Staune, wie schwer das Schaltwerk ist. Ist das speziell wegen dem Riesenritzel? Also 42 könnte keines meiner SW im Keller...

Finde die Bastelei aber gut!  Habs so noch nie gesehen, bin aber Fan ausgefallener Lösungen, wenn sie Vorteile bringen.


----------



## Toni172 (22. November 2013)

Die neuen Schaltwerke (die das Kettenschlagen verhindern) sind alle schwerer wie die alten Versionen. Egal ob SRAM Type 2 oder Shimano Shadow Plus.

Als Vorteil erhoffe ich mir das es etwas leichter ist, und das die Kette vorne nicht mehr im groben Gelände abspringen kann. Und natürlich weniger Schaltarbeit.
Ob alles sauber zusammen funktioniert sehe ich erst wenn ich komplett montiert habe. Ich hatte schon mal gelesen das es Probleme geben kann. Was angeblich mit der Kettenstrebenlänge des Rahmens zu tun hat. Ist ja auch verständlich. Kurze Kettenstreben bedeutet mehr Schräglauf der Kette.


----------



## AlexMC (22. November 2013)

Interessantes Projekt, bin schon mal auf weitere Schritte und das Endergebnis gespannt.


----------



## Toni172 (22. November 2013)

*Steuerzentrale:*

*Lenker:*
Easton MonkeyLite SL Low Rise Carbon 25,4mm (aus Restekiste, original Bilder auf der Waage folgen)
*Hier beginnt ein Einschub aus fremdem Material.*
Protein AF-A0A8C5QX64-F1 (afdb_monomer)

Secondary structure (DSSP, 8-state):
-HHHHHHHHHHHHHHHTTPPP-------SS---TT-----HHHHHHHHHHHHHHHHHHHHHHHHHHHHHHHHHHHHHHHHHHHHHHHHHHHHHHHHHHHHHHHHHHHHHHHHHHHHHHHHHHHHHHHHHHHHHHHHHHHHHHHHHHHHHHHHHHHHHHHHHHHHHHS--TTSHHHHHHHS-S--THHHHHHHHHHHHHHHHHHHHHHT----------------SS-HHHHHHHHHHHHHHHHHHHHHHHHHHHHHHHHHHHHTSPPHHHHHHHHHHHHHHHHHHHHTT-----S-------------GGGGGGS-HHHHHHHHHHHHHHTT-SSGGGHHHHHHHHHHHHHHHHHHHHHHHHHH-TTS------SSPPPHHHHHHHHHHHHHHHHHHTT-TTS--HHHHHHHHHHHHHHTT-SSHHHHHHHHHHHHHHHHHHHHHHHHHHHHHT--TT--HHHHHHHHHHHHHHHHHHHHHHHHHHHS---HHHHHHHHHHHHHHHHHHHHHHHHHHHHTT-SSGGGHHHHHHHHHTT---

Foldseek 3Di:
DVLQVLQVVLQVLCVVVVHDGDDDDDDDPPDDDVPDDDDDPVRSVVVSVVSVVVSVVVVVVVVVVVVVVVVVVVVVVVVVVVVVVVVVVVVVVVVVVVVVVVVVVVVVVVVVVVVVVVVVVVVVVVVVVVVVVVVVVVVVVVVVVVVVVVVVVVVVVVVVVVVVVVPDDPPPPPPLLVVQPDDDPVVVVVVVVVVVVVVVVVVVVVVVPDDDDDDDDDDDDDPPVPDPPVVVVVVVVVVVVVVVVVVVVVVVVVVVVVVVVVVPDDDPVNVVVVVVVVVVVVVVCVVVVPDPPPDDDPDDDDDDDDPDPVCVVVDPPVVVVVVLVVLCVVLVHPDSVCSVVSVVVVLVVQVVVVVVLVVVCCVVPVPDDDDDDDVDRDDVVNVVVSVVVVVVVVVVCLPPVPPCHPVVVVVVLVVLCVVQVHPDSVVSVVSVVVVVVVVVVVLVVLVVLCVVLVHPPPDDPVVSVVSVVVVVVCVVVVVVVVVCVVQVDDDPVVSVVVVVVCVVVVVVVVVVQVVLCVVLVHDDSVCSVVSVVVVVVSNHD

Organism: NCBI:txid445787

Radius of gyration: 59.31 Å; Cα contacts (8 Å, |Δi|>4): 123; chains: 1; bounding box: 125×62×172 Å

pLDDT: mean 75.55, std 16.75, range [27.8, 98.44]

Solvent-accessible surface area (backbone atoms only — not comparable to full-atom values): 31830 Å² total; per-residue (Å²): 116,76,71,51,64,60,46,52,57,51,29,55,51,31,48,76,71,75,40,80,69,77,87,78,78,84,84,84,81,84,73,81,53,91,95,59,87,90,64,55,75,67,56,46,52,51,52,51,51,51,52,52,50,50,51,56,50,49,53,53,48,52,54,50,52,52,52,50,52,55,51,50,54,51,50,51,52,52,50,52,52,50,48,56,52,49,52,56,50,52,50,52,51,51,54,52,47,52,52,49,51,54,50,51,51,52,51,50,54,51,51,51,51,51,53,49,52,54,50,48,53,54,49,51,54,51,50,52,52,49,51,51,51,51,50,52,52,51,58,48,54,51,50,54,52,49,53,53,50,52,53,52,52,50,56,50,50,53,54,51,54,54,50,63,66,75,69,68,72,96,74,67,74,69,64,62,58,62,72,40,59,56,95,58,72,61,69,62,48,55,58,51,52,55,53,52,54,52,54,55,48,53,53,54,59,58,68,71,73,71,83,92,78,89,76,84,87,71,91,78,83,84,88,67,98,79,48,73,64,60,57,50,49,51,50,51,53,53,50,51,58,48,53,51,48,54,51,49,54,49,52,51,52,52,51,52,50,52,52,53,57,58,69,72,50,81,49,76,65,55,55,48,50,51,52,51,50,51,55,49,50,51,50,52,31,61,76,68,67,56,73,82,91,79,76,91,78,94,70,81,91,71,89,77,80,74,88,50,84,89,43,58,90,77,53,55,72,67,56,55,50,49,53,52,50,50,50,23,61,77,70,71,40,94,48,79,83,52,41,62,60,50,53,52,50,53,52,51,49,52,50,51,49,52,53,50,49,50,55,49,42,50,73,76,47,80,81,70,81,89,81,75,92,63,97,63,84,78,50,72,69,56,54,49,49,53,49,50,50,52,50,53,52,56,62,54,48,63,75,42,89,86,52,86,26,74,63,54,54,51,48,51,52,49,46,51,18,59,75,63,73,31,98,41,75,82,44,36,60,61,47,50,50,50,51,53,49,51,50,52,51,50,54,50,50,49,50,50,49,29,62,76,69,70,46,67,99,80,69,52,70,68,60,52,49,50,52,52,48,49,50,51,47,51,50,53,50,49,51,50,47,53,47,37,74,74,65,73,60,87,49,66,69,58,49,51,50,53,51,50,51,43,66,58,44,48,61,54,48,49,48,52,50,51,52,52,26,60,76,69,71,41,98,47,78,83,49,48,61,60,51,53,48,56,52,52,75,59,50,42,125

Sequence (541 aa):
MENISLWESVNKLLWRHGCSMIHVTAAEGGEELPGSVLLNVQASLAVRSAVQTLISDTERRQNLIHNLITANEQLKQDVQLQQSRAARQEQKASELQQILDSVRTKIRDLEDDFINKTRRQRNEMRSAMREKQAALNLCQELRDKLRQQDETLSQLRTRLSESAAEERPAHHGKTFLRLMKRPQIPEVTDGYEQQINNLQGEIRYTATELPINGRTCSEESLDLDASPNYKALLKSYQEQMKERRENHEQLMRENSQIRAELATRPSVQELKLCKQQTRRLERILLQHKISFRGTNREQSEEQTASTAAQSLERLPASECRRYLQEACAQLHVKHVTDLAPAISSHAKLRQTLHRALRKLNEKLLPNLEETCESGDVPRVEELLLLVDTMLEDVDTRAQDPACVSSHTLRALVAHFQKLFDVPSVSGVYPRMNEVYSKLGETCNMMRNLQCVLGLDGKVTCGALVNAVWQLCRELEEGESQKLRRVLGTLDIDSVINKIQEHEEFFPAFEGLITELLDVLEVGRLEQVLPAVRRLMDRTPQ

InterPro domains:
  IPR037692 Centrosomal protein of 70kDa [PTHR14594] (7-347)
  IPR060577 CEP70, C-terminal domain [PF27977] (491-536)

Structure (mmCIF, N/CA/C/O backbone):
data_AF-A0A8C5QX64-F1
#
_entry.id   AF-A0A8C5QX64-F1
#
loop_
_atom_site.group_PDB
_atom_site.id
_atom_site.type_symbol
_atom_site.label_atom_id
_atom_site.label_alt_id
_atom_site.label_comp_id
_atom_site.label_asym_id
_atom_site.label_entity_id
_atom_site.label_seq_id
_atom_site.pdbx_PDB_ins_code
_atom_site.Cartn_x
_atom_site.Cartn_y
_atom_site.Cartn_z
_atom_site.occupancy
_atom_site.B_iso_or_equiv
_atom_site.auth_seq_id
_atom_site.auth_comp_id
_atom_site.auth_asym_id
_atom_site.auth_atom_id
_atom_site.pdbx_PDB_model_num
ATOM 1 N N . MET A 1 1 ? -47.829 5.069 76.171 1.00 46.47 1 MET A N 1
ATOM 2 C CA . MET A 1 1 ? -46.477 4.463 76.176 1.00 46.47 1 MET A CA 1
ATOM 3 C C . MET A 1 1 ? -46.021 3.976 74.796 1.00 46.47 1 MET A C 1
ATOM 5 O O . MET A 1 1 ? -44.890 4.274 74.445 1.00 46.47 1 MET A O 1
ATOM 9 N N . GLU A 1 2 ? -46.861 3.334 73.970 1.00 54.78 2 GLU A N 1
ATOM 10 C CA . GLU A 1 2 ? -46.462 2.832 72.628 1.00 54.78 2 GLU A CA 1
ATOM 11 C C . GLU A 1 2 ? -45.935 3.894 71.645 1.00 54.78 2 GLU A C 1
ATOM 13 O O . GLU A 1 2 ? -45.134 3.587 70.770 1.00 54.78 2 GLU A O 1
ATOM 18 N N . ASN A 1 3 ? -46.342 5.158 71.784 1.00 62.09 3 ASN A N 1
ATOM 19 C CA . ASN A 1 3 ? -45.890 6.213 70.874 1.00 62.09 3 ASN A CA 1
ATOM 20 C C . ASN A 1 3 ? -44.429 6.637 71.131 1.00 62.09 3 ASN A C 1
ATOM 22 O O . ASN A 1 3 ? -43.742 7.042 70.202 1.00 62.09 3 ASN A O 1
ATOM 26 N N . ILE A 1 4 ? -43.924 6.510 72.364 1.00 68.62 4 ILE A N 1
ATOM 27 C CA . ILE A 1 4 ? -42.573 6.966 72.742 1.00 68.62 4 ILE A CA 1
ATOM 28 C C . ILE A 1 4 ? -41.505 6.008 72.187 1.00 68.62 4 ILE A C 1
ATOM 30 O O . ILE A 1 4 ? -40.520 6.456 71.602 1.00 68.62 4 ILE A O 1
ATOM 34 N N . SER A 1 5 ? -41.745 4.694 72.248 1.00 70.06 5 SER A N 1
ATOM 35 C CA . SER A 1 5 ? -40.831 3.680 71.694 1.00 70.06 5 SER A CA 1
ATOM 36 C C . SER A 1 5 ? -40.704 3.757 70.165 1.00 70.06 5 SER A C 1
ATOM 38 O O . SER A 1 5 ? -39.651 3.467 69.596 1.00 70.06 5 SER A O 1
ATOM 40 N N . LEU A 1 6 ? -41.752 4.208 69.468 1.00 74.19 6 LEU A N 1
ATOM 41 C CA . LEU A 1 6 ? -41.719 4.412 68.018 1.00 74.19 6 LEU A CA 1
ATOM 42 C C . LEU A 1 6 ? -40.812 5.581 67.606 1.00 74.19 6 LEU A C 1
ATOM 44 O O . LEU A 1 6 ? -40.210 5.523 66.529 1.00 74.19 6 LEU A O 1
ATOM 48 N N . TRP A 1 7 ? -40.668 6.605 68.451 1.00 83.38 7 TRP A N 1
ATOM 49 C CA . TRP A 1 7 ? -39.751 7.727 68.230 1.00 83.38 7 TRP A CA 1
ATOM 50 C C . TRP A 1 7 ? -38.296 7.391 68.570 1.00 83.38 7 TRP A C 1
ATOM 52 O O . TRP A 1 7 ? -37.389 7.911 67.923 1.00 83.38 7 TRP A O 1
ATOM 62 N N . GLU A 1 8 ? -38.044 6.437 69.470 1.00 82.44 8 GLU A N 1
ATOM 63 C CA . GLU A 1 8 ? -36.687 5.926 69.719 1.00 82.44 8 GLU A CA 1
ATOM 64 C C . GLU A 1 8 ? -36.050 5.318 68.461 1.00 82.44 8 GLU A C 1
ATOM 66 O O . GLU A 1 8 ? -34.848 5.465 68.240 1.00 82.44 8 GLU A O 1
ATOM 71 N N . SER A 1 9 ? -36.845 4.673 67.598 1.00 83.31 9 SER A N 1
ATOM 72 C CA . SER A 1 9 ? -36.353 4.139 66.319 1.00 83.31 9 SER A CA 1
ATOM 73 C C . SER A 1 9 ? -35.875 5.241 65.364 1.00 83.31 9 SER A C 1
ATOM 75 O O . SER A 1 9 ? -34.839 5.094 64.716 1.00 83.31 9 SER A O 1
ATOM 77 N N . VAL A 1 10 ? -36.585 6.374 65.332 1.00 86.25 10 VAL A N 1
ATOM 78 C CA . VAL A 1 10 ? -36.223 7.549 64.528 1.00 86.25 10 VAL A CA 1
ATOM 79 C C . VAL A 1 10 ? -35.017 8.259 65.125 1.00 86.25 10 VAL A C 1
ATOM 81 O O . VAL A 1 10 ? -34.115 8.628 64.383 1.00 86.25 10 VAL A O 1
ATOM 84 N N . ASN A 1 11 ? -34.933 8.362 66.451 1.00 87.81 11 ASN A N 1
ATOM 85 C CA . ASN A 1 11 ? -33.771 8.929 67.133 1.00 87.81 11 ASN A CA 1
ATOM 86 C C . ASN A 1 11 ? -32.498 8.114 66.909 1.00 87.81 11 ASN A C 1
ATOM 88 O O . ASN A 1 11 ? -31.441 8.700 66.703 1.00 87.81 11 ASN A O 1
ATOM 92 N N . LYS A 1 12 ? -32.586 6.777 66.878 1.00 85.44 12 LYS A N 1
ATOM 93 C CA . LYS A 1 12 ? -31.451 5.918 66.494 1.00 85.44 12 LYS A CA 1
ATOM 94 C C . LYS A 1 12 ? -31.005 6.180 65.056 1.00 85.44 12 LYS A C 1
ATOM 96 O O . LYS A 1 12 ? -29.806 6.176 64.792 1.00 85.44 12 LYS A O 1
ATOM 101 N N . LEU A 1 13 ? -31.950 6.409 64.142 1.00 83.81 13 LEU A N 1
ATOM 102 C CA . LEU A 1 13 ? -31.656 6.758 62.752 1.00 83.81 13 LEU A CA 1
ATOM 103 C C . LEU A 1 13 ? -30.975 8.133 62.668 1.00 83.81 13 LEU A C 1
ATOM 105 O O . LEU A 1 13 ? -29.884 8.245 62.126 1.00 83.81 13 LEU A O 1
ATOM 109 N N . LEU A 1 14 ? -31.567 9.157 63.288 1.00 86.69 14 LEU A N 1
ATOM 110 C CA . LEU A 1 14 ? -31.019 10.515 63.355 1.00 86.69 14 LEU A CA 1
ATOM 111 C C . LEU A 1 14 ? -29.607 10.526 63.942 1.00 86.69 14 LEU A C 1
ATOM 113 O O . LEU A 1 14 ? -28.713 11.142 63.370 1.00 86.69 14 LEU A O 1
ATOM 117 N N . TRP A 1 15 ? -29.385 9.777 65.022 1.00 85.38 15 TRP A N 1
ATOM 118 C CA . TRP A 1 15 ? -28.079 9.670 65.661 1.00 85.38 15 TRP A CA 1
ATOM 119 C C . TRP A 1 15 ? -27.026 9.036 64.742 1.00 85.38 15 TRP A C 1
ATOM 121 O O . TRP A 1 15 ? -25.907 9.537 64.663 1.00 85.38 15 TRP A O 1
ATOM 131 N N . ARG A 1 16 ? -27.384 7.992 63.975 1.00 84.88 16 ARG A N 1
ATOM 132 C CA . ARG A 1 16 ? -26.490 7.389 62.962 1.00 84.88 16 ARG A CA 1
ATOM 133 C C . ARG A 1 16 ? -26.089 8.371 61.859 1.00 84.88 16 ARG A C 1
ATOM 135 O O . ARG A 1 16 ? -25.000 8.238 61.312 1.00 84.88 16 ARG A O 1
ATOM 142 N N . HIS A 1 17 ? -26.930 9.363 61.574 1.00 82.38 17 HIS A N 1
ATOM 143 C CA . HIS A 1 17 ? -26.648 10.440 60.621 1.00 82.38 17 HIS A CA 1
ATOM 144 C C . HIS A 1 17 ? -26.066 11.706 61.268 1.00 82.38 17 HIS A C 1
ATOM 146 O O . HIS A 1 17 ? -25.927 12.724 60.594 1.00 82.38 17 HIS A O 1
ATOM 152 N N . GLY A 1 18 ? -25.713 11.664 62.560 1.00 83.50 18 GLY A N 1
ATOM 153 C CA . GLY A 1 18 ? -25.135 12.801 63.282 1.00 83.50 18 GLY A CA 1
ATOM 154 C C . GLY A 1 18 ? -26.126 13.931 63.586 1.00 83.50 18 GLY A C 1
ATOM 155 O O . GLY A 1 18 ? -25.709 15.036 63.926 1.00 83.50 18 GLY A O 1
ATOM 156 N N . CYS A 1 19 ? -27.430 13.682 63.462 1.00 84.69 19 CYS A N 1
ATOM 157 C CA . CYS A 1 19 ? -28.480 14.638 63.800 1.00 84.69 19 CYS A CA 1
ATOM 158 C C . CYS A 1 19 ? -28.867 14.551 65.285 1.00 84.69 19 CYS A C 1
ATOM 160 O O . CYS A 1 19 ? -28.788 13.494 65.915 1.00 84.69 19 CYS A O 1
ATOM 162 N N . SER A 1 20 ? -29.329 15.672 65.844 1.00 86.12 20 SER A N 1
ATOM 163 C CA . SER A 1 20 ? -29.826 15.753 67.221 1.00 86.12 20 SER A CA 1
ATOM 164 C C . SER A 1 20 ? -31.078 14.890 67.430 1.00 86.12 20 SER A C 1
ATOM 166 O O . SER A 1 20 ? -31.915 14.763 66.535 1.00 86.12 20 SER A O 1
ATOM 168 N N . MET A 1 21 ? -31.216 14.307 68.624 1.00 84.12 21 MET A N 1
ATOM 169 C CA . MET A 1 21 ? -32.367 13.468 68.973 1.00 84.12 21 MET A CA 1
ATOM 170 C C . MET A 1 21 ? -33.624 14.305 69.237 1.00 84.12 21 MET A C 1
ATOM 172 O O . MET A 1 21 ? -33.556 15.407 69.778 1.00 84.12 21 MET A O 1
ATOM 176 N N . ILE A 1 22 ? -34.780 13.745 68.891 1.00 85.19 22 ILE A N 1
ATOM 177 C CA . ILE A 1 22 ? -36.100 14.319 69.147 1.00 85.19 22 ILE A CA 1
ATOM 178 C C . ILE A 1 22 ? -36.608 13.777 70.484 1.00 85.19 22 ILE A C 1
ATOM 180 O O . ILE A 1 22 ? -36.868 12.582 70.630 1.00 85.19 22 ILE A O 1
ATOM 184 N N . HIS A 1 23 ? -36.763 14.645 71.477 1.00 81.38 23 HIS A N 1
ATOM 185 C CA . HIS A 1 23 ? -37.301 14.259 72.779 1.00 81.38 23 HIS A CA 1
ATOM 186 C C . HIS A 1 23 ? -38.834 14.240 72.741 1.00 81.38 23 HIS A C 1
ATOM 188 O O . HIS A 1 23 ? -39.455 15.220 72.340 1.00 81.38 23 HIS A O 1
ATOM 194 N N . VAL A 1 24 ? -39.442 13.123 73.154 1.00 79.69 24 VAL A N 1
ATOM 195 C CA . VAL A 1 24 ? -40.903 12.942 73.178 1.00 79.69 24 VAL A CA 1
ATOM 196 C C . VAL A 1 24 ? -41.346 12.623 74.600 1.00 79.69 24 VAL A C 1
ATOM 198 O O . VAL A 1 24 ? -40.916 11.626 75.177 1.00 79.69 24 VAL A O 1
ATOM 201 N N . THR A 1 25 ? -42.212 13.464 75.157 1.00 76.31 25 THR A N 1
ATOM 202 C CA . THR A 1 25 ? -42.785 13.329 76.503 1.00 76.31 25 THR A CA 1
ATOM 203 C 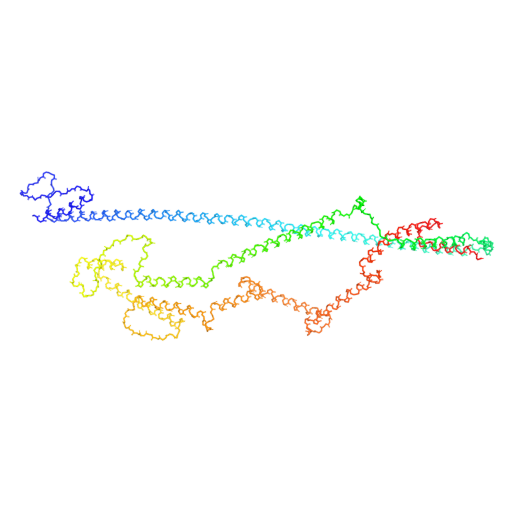C . THR A 1 25 ? -44.295 13.093 76.409 1.00 76.31 25 THR A C 1
ATOM 205 O O . THR A 1 25 ? -44.949 13.530 75.460 1.00 76.31 25 THR A O 1
ATOM 208 N N . ALA A 1 26 ? -44.867 12.355 77.364 1.00 68.88 26 ALA A N 1
ATOM 209 C CA . ALA A 1 26 ? -46.318 12.211 77.460 1.00 68.88 26 ALA A CA 1
ATOM 210 C C . ALA A 1 26 ? -46.913 13.497 78.057 1.00 68.88 26 ALA A C 1
ATOM 212 O O . ALA A 1 26 ? -46.456 13.952 79.102 1.00 68.88 26 ALA A O 1
ATOM 213 N N . ALA A 1 27 ? -47.912 14.085 77.395 1.00 65.62 27 ALA A N 1
ATOM 214 C CA . ALA A 1 27 ? -48.627 15.243 77.923 1.00 65.62 27 ALA A CA 1
ATOM 215 C C . ALA A 1 27 ? -49.608 14.782 79.012 1.00 65.62 27 ALA A C 1
ATOM 217 O O . ALA A 1 27 ? -50.736 14.385 78.719 1.00 65.62 27 ALA A O 1
ATOM 218 N N . GLU A 1 28 ? -49.171 14.792 80.268 1.00 58.22 28 GLU A N 1
ATOM 219 C CA . GLU A 1 28 ? -50.044 14.567 81.419 1.00 58.22 28 GLU A CA 1
ATOM 220 C C . GLU A 1 28 ? -50.643 15.916 81.844 1.00 58.22 28 GLU A C 1
ATOM 222 O O . GLU A 1 28 ? -49.958 16.748 82.425 1.00 58.22 28 GLU A O 1
ATOM 227 N N . GLY A 1 29 ? -51.916 16.162 81.512 1.00 57.19 29 GLY A N 1
ATOM 228 C CA . GLY A 1 29 ? -52.672 17.291 82.078 1.00 57.19 29 GLY A CA 1
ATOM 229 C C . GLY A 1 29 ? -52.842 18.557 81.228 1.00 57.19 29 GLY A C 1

KCNC SC Bone Flat 25,4mm (aus Restekiste, original Bilder auf der Waage folgen)





*Vorbau:*
KCNC Flyride 25,4mm 60mm ca. 95g(aus Restekiste, Bilder auf der Waage folgen)


*Steuersatz:*
Fun Works S-Light Steuersatz - semi integriert 60g (aus Restekiste, Bilder auf der Waage folgen)


*Griffe:* 
KCNC Griffe Moosgummi weiss




oder

Scott schwarz (aus Restekiste)


----------



## Toni172 (22. November 2013)

*Sitzzone:*

*Sattel:*
Tune Speedneedle weiß ca. 97g (aus Restekiste, Bilder auf der Waage folgen)

*Sattelklemme: *
Fun Works N-Light Sattelklemme 9,6g (aus Restekiste, Bilder auf der Waage folgen)

*Sattelstütze:*
Sattelstütze Force Flow 31,6mm 350mm Schwarz ca. 170g (aus Restekiste, Bilder auf der Waage folgen)


----------



## Toni172 (22. November 2013)

*Bremsen:*

*Bremsen:*
Formula R1 (aus Restekiste)
HR




VR





*Bremsscheiben:*
Formula R1









*Adapter:*
(aus Restekiste, Bilder auf der Waage folgen)

*Schrauben:*
(aus Restekiste, Bilder auf der Waage folgen)


----------



## trolliver (22. November 2013)

Was ihr in eurer Restekiste habt... unglaublich! Bei ist alter, stark gebrauchter Kram drin (mit wenigen Ausnahmen, wie dem Ultegraschaltwerk, das jetzt Philipp fährt), den niemand mehr haben will. Ich leider auch nicht, wandert wohl irgendwann zum Verwerter.


----------



## Toni172 (22. November 2013)

Wenn man schon ein paar Bikes aufgebaut oder getuned hat und diese nach ein paar Jahren wieder in Einzelteilen verkauft, bleibt halt immer mal das eine oder andere Teil "liegen".


----------



## superseven77 (22. November 2013)

Hallo

Echt......was da in der Restekiste liegt ist der Hammer.
Von sowas kann ich nur träumen. 
Schönes Projekt.


Gruß Bernd


----------



## Roelof (22. November 2013)

Wird gut, dein Aufbau...


----------



## MTB-News.de




----------



## Toni172 (24. November 2013)

Habe mal eine kleine Hochrechnung wegen dem Gesamtgewicht gemacht.
Ich werde mit einer sehr schweren SR Suntour XCT Kurbel bei ca. 8920g inkl. Pedale liegen.

Hmmmm.......????

Hätte da eigentlich weniger erwartet. Liegt aber am knapp 1600g schweren Rahmen und an der Kurbel. Das macht zu meinem ehemaligen Specialized S-Works dann doch ca. 750g aus. Und das war ein 19" Rahmen.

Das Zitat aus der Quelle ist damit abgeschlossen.